L’avenir de l’équipement spécialisé dans les Ehpad privés
La question est donc posée : comment faire évoluer le secteur pour répondre à la prise en charge croissante des pathologies du grand âge ? Plusieurs experts proposent d’inciter financièrement les groupes comme Colisée, Domidom ou Les Jardins d’Arcadie à investir davantage dans les spécialités.
- Création de labels pour les innovations médico-sociales
- Soutien public aux projets atypiques ou mixtes
- Incitations à former plus de soignants spécialisés
Le débat reste vif : à la croisée du médico-social et du domaine privé, le secteur doit faire preuve de créativité, tout en garantissant une couverture idéale de l’ensemble du territoire pour ne laisser aucun senior en marge.
La satisfaction et le vécu des résidents : un regard humain sur les chiffres
Derrière les statistiques, la réalité quotidienne prime. De nombreux retours consignés dans les rapports d’associations, mais aussi lors d’animations culturelles ou d’expositions, mettent en lumière la diversité des situations vécues par les personnes âgées hébergées dans les Ehpad privés des grandes chaînes.
- Satisfaction souvent liée à l’engagement individuel de certains personnels
- Insatisfaction fréquente sur les temps d’attente et la charge de travail du personnel
- Besoin grandissant de proximité humaine et d’écoute individualisée
Par exemple, certains Ehpad DomusVi ou Korian développent des ateliers de parole ou des échanges intergénérationnels pour compenser les déficits d’encadrement.
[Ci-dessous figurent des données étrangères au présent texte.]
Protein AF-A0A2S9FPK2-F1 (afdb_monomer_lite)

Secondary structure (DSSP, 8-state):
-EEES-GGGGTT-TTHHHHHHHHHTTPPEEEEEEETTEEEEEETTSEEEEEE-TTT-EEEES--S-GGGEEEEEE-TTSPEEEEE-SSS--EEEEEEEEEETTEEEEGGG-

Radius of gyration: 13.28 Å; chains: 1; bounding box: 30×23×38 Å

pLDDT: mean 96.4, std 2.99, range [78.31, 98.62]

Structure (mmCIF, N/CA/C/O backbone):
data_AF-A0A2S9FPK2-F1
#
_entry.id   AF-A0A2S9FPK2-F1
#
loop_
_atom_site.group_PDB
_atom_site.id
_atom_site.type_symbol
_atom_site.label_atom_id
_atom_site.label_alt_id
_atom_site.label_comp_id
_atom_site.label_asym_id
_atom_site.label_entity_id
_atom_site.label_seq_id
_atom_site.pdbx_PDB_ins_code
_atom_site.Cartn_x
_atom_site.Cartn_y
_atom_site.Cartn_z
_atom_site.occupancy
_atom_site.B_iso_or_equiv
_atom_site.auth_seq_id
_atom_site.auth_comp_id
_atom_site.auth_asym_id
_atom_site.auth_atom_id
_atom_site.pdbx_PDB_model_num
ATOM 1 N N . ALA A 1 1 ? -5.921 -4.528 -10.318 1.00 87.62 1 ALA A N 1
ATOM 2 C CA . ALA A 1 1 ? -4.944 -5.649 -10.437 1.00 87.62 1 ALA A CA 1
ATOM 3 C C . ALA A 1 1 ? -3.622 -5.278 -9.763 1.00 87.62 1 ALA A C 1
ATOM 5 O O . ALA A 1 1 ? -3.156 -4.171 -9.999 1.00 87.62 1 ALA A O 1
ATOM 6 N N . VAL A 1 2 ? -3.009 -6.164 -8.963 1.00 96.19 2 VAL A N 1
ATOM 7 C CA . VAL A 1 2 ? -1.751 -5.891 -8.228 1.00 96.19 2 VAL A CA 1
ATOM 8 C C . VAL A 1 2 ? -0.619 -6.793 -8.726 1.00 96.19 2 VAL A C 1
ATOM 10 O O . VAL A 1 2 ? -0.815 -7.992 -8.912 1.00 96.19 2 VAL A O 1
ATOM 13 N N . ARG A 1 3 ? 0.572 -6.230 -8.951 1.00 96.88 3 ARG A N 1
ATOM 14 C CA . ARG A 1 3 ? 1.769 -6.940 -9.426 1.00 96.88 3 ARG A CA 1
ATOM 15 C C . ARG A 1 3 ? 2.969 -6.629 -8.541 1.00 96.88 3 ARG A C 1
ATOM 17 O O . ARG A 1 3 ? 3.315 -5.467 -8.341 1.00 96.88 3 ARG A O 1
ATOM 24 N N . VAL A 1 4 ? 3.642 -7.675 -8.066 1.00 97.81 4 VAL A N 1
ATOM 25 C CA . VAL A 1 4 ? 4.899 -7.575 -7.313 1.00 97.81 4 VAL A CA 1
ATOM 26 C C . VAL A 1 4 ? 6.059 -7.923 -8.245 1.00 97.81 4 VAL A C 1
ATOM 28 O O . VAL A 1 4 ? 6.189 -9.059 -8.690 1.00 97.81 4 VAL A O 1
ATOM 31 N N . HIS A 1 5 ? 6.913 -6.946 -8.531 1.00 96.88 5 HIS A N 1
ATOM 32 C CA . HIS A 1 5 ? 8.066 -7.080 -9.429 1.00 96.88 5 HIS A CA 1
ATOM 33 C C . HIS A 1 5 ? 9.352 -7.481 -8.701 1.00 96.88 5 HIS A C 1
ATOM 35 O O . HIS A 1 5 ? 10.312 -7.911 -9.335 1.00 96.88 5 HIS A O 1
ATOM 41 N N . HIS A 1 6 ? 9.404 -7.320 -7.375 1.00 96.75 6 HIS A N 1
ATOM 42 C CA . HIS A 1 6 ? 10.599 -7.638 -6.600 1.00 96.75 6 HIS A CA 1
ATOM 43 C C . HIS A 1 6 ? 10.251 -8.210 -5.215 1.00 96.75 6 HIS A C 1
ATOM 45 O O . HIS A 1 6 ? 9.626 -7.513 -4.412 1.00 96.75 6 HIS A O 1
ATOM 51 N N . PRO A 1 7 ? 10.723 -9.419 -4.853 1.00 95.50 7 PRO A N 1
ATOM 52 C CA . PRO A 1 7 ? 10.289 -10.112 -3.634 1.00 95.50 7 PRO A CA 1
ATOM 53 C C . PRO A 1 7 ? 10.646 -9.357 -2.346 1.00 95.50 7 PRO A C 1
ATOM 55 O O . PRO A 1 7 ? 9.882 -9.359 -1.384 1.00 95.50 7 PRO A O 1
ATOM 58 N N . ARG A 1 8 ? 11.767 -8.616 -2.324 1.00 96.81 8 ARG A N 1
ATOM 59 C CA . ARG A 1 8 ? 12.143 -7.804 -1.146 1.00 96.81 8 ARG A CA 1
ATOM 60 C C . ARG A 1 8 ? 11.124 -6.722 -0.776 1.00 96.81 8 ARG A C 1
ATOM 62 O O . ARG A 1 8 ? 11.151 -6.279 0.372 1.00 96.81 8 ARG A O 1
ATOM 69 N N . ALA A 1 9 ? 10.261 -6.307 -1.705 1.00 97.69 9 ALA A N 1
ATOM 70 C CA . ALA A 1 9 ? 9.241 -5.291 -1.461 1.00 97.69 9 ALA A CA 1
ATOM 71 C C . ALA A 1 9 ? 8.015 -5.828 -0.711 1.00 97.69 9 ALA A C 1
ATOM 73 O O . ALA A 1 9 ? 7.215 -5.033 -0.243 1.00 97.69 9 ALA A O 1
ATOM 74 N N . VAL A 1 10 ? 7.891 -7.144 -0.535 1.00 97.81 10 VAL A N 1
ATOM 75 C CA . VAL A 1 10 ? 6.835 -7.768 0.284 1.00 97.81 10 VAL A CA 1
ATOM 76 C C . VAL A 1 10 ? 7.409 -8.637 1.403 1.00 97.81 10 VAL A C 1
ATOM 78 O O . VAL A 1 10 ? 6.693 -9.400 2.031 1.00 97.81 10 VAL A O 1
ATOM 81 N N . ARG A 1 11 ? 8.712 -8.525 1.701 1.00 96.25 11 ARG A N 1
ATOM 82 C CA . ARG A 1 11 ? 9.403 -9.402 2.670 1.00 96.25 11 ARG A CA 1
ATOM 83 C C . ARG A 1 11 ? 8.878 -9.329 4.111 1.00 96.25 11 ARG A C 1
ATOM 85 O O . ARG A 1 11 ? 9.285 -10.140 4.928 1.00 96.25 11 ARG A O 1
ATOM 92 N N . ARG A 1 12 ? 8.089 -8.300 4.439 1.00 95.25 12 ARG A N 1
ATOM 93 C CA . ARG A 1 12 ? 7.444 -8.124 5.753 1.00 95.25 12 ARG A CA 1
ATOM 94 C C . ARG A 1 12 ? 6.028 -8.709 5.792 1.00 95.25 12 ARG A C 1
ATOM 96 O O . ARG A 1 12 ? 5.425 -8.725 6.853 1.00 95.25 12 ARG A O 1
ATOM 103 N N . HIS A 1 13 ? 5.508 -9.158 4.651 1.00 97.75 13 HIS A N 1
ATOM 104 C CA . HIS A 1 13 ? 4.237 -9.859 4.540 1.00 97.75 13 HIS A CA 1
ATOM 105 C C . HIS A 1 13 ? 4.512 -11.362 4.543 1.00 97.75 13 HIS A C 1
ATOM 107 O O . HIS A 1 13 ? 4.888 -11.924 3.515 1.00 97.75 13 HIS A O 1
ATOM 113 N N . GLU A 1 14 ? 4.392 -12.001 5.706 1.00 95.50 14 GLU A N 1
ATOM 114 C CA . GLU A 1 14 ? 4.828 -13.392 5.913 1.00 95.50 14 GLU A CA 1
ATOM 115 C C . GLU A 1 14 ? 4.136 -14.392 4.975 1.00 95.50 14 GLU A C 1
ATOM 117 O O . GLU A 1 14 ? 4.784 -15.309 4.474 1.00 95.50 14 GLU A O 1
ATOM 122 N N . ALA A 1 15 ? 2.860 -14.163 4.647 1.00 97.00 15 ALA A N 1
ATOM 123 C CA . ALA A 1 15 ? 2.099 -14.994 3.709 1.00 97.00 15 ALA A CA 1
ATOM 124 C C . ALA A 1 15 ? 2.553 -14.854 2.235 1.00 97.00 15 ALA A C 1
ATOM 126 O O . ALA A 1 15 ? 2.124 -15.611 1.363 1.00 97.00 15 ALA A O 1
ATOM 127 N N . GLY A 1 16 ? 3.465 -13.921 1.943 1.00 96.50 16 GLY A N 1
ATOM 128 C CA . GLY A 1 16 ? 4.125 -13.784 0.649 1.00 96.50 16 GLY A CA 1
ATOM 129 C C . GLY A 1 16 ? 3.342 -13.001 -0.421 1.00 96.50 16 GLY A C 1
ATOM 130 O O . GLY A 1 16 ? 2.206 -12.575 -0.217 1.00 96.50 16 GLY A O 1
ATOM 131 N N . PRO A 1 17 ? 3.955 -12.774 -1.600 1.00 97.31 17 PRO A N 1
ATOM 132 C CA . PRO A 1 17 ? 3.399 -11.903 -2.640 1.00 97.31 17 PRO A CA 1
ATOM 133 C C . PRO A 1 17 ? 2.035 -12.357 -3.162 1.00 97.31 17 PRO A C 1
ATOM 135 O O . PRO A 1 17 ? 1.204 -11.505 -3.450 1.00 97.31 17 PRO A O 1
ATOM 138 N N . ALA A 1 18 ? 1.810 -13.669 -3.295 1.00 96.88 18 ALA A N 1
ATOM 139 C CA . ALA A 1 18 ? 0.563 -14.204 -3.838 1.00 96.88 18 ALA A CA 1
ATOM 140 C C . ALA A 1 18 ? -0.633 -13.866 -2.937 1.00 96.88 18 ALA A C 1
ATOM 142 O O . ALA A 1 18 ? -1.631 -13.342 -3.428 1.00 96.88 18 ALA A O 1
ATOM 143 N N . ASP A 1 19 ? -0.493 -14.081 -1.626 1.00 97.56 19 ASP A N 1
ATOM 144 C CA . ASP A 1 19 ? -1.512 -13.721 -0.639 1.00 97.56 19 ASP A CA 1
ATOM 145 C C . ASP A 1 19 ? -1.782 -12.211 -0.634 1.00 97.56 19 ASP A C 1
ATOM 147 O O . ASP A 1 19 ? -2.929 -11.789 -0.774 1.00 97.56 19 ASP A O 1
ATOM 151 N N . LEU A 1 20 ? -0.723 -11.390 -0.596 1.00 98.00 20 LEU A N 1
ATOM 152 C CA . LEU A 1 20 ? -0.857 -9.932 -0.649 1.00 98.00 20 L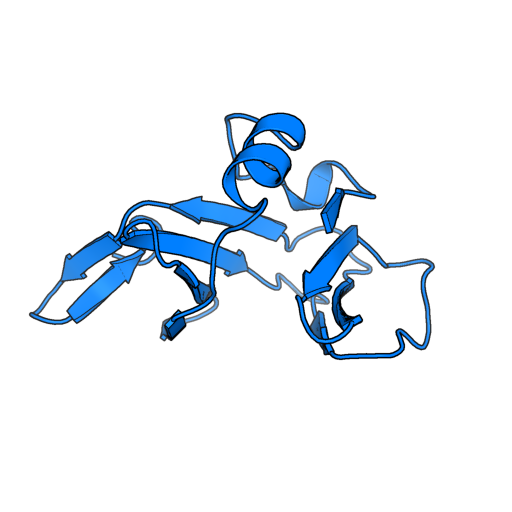EU A CA 1
ATOM 153 C C . LEU A 1 20 ? -1.626 -9.483 -1.895 1.00 98.00 20 LEU A C 1
ATOM 155 O O . LEU A 1 20 ? -2.525 -8.651 -1.797 1.00 98.00 20 LEU A O 1
ATOM 159 N N . THR A 1 21 ? -1.293 -10.029 -3.068 1.00 97.56 21 THR A N 1
ATOM 160 C CA . THR A 1 21 ? -2.014 -9.688 -4.298 1.00 97.56 21 THR A CA 1
ATOM 161 C C . THR A 1 21 ? -3.464 -10.145 -4.246 1.00 97.56 21 THR A C 1
ATOM 163 O O . THR A 1 21 ? -4.326 -9.362 -4.619 1.00 97.56 21 THR A O 1
ATOM 166 N N . ALA A 1 22 ? -3.742 -11.356 -3.754 1.00 97.12 22 ALA A N 1
ATOM 167 C CA . ALA A 1 22 ? -5.089 -11.912 -3.701 1.00 97.12 22 ALA A CA 1
ATOM 168 C C . ALA A 1 22 ? -6.010 -11.105 -2.779 1.00 97.12 22 ALA A C 1
ATOM 170 O O . ALA A 1 22 ? -7.128 -10.791 -3.165 1.00 97.12 22 ALA A O 1
ATOM 171 N N . ARG A 1 23 ? -5.524 -10.710 -1.598 1.00 97.25 23 ARG A N 1
ATOM 172 C CA . ARG A 1 23 ? -6.297 -9.921 -0.626 1.00 97.25 23 ARG A CA 1
ATOM 173 C C . ARG A 1 23 ? -6.526 -8.465 -1.039 1.00 97.25 23 ARG A C 1
ATOM 175 O O . ARG A 1 23 ? -7.472 -7.835 -0.579 1.00 97.25 23 ARG A O 1
ATOM 182 N N . LEU A 1 24 ? -5.656 -7.912 -1.882 1.00 97.38 24 LEU A N 1
ATOM 183 C CA . LEU A 1 24 ? -5.820 -6.556 -2.413 1.00 97.38 24 LEU A CA 1
ATOM 184 C C . LEU A 1 24 ? -6.723 -6.496 -3.652 1.00 97.38 24 LEU A C 1
ATOM 186 O O . LEU A 1 24 ? -7.106 -5.399 -4.058 1.00 97.38 24 LEU A O 1
ATOM 190 N N . LEU A 1 25 ? -7.018 -7.630 -4.294 1.00 95.94 25 LEU A N 1
ATOM 191 C CA . LEU A 1 25 ? -7.948 -7.651 -5.421 1.00 95.94 25 LEU A CA 1
ATOM 192 C C . LEU A 1 25 ? -9.351 -7.276 -4.945 1.00 95.94 25 LEU A C 1
ATOM 194 O O . LEU A 1 25 ? -9.811 -7.758 -3.918 1.00 95.94 25 LEU A O 1
ATOM 198 N N . ASP A 1 26 ? -10.000 -6.405 -5.718 1.00 94.00 26 ASP A N 1
ATOM 199 C CA . ASP A 1 26 ? -11.370 -5.924 -5.509 1.00 94.00 26 ASP A CA 1
ATOM 200 C C . ASP A 1 26 ? -11.633 -5.245 -4.152 1.00 94.00 26 ASP A C 1
ATOM 202 O O . ASP A 1 26 ? -12.778 -5.013 -3.766 1.00 94.00 26 ASP A O 1
ATOM 206 N N . THR A 1 27 ? -10.566 -4.848 -3.457 1.00 96.75 27 THR A N 1
ATOM 207 C CA . THR A 1 27 ? -10.637 -4.111 -2.196 1.00 96.75 27 THR A CA 1
ATOM 208 C C . THR A 1 27 ? -10.584 -2.603 -2.446 1.00 96.75 27 THR A C 1
ATOM 210 O O . THR A 1 27 ? -9.759 -2.113 -3.220 1.00 96.75 27 THR A O 1
ATOM 213 N N . THR A 1 28 ? -11.439 -1.841 -1.759 1.00 97.75 28 THR A N 1
ATOM 214 C CA . THR A 1 28 ? -11.509 -0.378 -1.886 1.00 97.75 28 THR A CA 1
ATOM 215 C C . THR A 1 28 ? -10.658 0.306 -0.821 1.00 97.75 28 THR A C 1
ATOM 217 O O . THR A 1 28 ? -10.711 -0.053 0.355 1.00 97.75 28 THR A O 1
ATOM 220 N N . ILE A 1 29 ? -9.905 1.334 -1.216 1.00 97.94 29 ILE A N 1
ATOM 221 C CA . ILE A 1 29 ? -9.218 2.225 -0.275 1.00 97.94 29 ILE A CA 1
ATOM 222 C C . ILE A 1 29 ? -10.251 3.191 0.314 1.00 97.94 29 ILE A C 1
ATOM 224 O O . ILE A 1 29 ? -10.873 3.956 -0.417 1.00 97.94 29 ILE A O 1
ATOM 228 N N . THR A 1 30 ? -10.420 3.181 1.633 1.00 98.31 30 THR A N 1
ATOM 229 C CA . THR A 1 30 ? -11.415 3.999 2.353 1.00 98.31 30 THR A CA 1
ATOM 230 C C . THR A 1 30 ? -10.795 5.153 3.134 1.00 98.31 30 THR A C 1
ATOM 232 O O . THR A 1 30 ? -11.499 6.055 3.583 1.00 98.31 30 THR A O 1
ATOM 235 N N . GLY A 1 31 ? -9.472 5.159 3.289 1.00 97.94 31 GLY A N 1
ATOM 236 C CA . GLY A 1 31 ? -8.768 6.205 4.014 1.00 97.94 31 GLY A CA 1
ATOM 237 C C . GLY A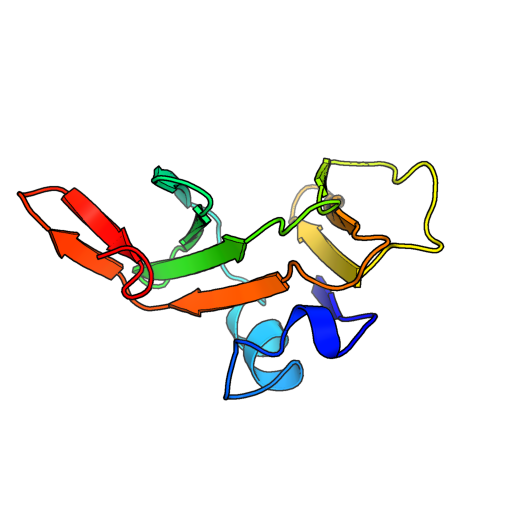 1 31 ? -7.258 6.059 3.941 1.00 97.94 31 GLY A C 1
ATOM 238 O O . GLY A 1 31 ? -6.723 5.100 3.385 1.00 97.94 31 GLY A O 1
ATOM 239 N N . THR A 1 32 ? -6.561 7.027 4.523 1.00 97.94 32 THR A N 1
ATOM 240 C CA . THR A 1 32 ? -5.098 7.051 4.583 1.00 97.94 32 THR A CA 1
ATOM 241 C C . THR A 1 32 ? -4.641 7.492 5.962 1.00 97.94 32 THR A C 1
ATOM 243 O O . THR A 1 32 ? -5.251 8.388 6.546 1.00 97.94 32 THR A O 1
ATOM 246 N N . GLY A 1 33 ? -3.534 6.943 6.449 1.00 97.50 33 GLY A N 1
ATOM 247 C CA . GLY A 1 33 ? -2.929 7.368 7.706 1.00 97.50 33 GLY A CA 1
ATOM 248 C C . GLY A 1 33 ? -1.406 7.334 7.670 1.00 97.50 33 GLY A C 1
ATOM 249 O O . GLY A 1 33 ? -0.785 6.757 6.773 1.00 97.50 33 GLY A O 1
ATOM 250 N N . ARG A 1 34 ? -0.787 8.004 8.644 1.00 97.44 34 ARG A N 1
ATOM 251 C CA . ARG A 1 34 ? 0.667 8.033 8.817 1.00 97.44 34 ARG A CA 1
ATOM 252 C C . ARG A 1 34 ? 1.024 8.189 10.288 1.00 97.44 34 ARG A C 1
ATOM 254 O O . ARG A 1 34 ? 0.499 9.066 10.966 1.00 97.44 34 ARG A O 1
ATOM 261 N N . ARG A 1 35 ? 2.007 7.419 10.750 1.00 96.88 35 ARG A N 1
ATOM 262 C CA . ARG A 1 35 ? 2.638 7.577 12.067 1.00 96.88 35 ARG A CA 1
ATOM 263 C C . ARG A 1 35 ? 4.118 7.226 11.936 1.00 96.88 35 ARG A C 1
ATOM 265 O O . ARG A 1 35 ? 4.496 6.164 11.443 1.00 96.88 35 ARG A O 1
ATOM 272 N N . GLY A 1 36 ? 4.980 8.164 12.327 1.00 96.06 36 GLY A N 1
ATOM 273 C CA . GLY A 1 36 ? 6.426 8.023 12.155 1.00 96.06 36 GLY A CA 1
ATOM 274 C C . GLY A 1 36 ? 6.824 7.794 10.690 1.00 96.06 36 GLY A C 1
ATOM 275 O O . GLY A 1 36 ? 6.507 8.604 9.818 1.00 96.06 36 GLY A O 1
ATOM 276 N N . LYS A 1 37 ? 7.542 6.696 10.427 1.00 96.19 37 LYS A N 1
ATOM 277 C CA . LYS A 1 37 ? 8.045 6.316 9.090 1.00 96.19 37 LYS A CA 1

Les témoignages des familles évoquent cependant souvent la « solitude dans la foule » et la difficulté à rester maître de son quotidien. Le ressenti de dépendance et d’impuissance s’accentue quand le personnel est sursollicité ou peu renouvelé.
Malgré tout, des espaces de partage existent, à l’image des activités festives organisées par Villa Beausoleil ou Emera, où la mobilisation associative, la créativité locale et la bienveillance font la différence. Les retours d’expériences lors de grands événements, tels que les conscrits à l’Ehpad de Coublanc (en savoir plus), prouvent que la dimension humaine du soin reste essentielle, au-delà des indicateurs financiers.
- Ateliers culturels ou mémoriels mis en place par certains grands groupes
- Mobilisation de bénévoles pour rompre l’isolement
- Valorisation des souvenirs et de la parole des anciens via des expos ou des événements sportifs
On note aussi une tendance naissante : certains établissements pilotent des projets d’amélioration continue axés sur le retour direct des résidents, renforçant leur pouvoir de décision et leur estime d’eux-mêmes. Cette démarche, encore marginale, s’inscrit dans une volonté de repenser la gouvernance du secteur, à l’inverse de certains schémas purement économiques.
Du chiffre au vécu : la nécessité d’un accompagnement sur-mesure
Le défi reste immense, mais l’expérience montre que le soin ne se résume pas à la simple arithmétique du nombre d’employés ou au montant du tarif journalier. Pour bâtir l’avenir des Ehpad en France, il faudra dépasser les logiques de rentabilité pure et renouer avec la vocation première : prendre soin, dans toutes les dimensions humaines. Les conclusions de la Drees interpellent, offrant matière à réflexion et à action à tous les décideurs et familles concernés.